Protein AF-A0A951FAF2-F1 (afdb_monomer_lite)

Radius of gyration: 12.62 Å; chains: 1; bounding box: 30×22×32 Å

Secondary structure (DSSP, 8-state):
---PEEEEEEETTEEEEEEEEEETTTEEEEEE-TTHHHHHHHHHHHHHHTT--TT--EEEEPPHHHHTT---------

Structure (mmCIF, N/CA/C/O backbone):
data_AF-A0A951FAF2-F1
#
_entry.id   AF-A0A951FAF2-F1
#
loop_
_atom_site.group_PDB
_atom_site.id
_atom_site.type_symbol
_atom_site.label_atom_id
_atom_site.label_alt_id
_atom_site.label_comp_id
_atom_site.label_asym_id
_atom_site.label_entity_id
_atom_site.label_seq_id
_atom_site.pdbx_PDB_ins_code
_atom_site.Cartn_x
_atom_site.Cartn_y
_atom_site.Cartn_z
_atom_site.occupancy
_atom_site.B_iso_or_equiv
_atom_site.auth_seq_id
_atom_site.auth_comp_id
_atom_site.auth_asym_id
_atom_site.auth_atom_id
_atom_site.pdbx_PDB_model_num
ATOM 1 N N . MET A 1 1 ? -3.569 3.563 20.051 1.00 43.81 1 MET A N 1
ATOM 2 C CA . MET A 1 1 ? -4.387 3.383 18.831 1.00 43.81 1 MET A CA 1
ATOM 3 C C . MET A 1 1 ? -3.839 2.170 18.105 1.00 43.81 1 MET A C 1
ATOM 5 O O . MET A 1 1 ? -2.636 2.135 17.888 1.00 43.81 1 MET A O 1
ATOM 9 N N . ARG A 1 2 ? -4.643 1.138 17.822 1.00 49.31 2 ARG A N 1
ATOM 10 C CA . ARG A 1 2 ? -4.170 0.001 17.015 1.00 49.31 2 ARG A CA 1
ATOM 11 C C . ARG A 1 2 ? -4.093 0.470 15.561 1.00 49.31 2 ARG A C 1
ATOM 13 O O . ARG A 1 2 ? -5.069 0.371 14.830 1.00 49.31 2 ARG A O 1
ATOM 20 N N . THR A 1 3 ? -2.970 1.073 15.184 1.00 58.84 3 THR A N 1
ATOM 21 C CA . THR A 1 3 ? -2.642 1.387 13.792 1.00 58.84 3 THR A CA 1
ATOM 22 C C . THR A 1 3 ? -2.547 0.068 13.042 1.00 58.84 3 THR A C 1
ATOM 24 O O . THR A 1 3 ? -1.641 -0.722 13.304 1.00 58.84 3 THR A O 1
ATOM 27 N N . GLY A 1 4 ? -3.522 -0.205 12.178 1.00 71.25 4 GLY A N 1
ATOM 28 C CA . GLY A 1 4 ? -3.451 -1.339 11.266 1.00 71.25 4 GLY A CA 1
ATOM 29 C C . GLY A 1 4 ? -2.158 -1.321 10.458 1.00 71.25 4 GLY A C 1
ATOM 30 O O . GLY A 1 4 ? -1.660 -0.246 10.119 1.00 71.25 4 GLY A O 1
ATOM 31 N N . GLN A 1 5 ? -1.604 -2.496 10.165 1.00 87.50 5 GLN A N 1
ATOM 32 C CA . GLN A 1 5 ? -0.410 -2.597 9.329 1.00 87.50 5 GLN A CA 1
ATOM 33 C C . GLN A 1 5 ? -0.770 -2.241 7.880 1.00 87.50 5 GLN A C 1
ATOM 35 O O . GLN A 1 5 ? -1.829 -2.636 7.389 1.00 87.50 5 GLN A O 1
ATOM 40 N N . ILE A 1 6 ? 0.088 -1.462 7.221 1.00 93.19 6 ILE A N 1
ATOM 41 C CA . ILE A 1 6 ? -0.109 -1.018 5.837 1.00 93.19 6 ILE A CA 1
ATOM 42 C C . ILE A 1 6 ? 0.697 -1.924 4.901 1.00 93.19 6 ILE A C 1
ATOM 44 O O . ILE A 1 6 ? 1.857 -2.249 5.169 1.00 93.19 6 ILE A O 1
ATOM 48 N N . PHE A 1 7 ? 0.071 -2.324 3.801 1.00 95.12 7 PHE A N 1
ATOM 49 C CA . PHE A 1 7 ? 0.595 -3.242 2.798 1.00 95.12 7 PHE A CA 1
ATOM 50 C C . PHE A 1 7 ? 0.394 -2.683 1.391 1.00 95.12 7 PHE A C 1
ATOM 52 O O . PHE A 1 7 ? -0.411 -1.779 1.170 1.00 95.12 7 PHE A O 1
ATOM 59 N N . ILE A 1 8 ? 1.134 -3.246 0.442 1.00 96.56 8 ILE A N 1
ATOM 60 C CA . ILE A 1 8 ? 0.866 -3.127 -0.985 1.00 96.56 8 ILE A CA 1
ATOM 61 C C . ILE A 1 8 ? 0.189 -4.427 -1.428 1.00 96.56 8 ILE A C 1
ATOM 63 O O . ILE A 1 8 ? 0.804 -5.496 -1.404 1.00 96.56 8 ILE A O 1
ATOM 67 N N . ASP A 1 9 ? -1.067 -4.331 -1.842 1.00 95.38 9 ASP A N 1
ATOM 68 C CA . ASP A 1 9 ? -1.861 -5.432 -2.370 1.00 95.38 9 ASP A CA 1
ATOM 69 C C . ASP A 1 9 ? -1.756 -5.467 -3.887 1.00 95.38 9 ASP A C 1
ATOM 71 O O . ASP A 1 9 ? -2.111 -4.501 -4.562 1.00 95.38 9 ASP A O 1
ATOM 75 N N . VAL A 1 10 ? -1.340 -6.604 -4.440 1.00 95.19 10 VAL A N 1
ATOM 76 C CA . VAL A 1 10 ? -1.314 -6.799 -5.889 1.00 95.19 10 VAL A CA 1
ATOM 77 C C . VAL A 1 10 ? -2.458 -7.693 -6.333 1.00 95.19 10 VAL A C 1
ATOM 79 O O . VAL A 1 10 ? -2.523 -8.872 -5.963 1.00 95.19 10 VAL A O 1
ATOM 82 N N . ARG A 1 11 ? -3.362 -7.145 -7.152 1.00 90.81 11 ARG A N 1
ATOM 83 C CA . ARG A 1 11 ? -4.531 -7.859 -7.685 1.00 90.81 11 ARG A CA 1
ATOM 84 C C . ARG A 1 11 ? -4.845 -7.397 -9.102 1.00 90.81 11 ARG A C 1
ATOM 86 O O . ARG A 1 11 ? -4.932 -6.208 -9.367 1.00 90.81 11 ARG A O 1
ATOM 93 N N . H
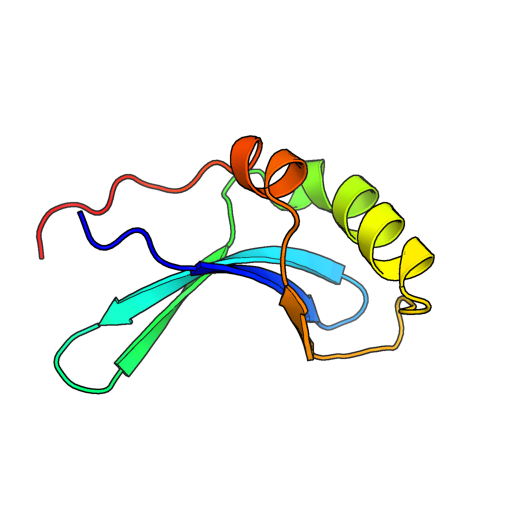IS A 1 12 ? -5.051 -8.356 -10.005 1.00 88.81 12 HIS A N 1
ATOM 94 C CA . HIS A 1 12 ? -5.440 -8.099 -11.400 1.00 88.81 12 HIS A CA 1
ATOM 95 C C . HIS A 1 12 ? -4.536 -7.091 -12.139 1.00 88.81 12 HIS A C 1
ATOM 97 O O . HIS A 1 12 ? -5.029 -6.309 -12.940 1.00 88.81 12 HIS A O 1
ATOM 103 N N . GLY A 1 13 ? -3.224 -7.105 -11.875 1.00 90.44 13 GLY A N 1
ATOM 104 C CA . GLY A 1 13 ? -2.277 -6.176 -12.505 1.00 90.44 13 GLY A CA 1
ATOM 105 C C . GLY A 1 13 ? -2.197 -4.793 -11.853 1.00 90.44 13 GLY A C 1
ATOM 106 O O . GLY A 1 13 ? -1.454 -3.951 -12.344 1.00 90.44 13 GLY A O 1
ATOM 107 N N . HIS A 1 14 ? -2.903 -4.575 -10.742 1.00 93.62 14 HIS A N 1
ATOM 108 C CA . HIS A 1 14 ? -2.872 -3.335 -9.971 1.00 93.62 14 HIS A CA 1
ATOM 109 C C . HIS A 1 14 ? -2.128 -3.509 -8.654 1.00 93.62 14 HIS A C 1
ATOM 111 O O . HIS A 1 14 ? -2.247 -4.566 -8.032 1.00 93.62 14 HIS A O 1
ATOM 117 N N . ALA A 1 15 ? -1.421 -2.466 -8.217 1.00 96.31 15 ALA A N 1
ATOM 118 C CA . ALA A 1 15 ? -0.812 -2.372 -6.891 1.00 96.31 15 ALA A CA 1
ATOM 119 C C . ALA A 1 15 ? -1.544 -1.306 -6.063 1.00 96.31 15 ALA A C 1
ATOM 121 O O . ALA A 1 15 ? -1.515 -0.123 -6.392 1.00 96.31 15 ALA A O 1
ATOM 122 N N . LEU A 1 16 ? -2.209 -1.727 -4.988 1.00 95.94 16 LEU A N 1
ATOM 123 C CA . LEU A 1 16 ? -3.023 -0.875 -4.124 1.00 95.94 16 LEU A CA 1
ATOM 124 C C . LEU A 1 16 ? -2.375 -0.763 -2.750 1.00 95.94 16 LEU A C 1
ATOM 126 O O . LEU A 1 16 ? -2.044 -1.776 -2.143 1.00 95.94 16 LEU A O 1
---*---
■ **What to do**:
Restate word for word the entries above from the line with "ATOM 95 C C" through the line with "ATOM 106 O O", inclusive, leaving out everything else.

■ **Worked solution**:
ATOM 95 C C . HIS A 1 12 ? -4.536 -7.091 -12.139 1.00 88.81 12 HIS A C 1
ATOM 97 O O . HIS A 1 12 ? -5.029 -6.309 -12.940 1.00 88.81 12 HIS A O 1
ATOM 103 N N . GLY A 1 13 ? -3.224 -7.105 -11.875 1.00 90.44 13 GLY A N 1
ATOM 104 C CA . GLY A 1 13 ? -2.277 -6.176 -12.505 1.00 90.44 13 GLY A CA 1
ATOM 105 C C . GLY A 1 13 ? -2.197 -4.793 -11.853 1.00 90.44 13 GLY A C 1
ATOM 106 O O . GLY A 1 13 ? -1.454 -3.951 -12.344 1.00 90.44 13 GLY A O 1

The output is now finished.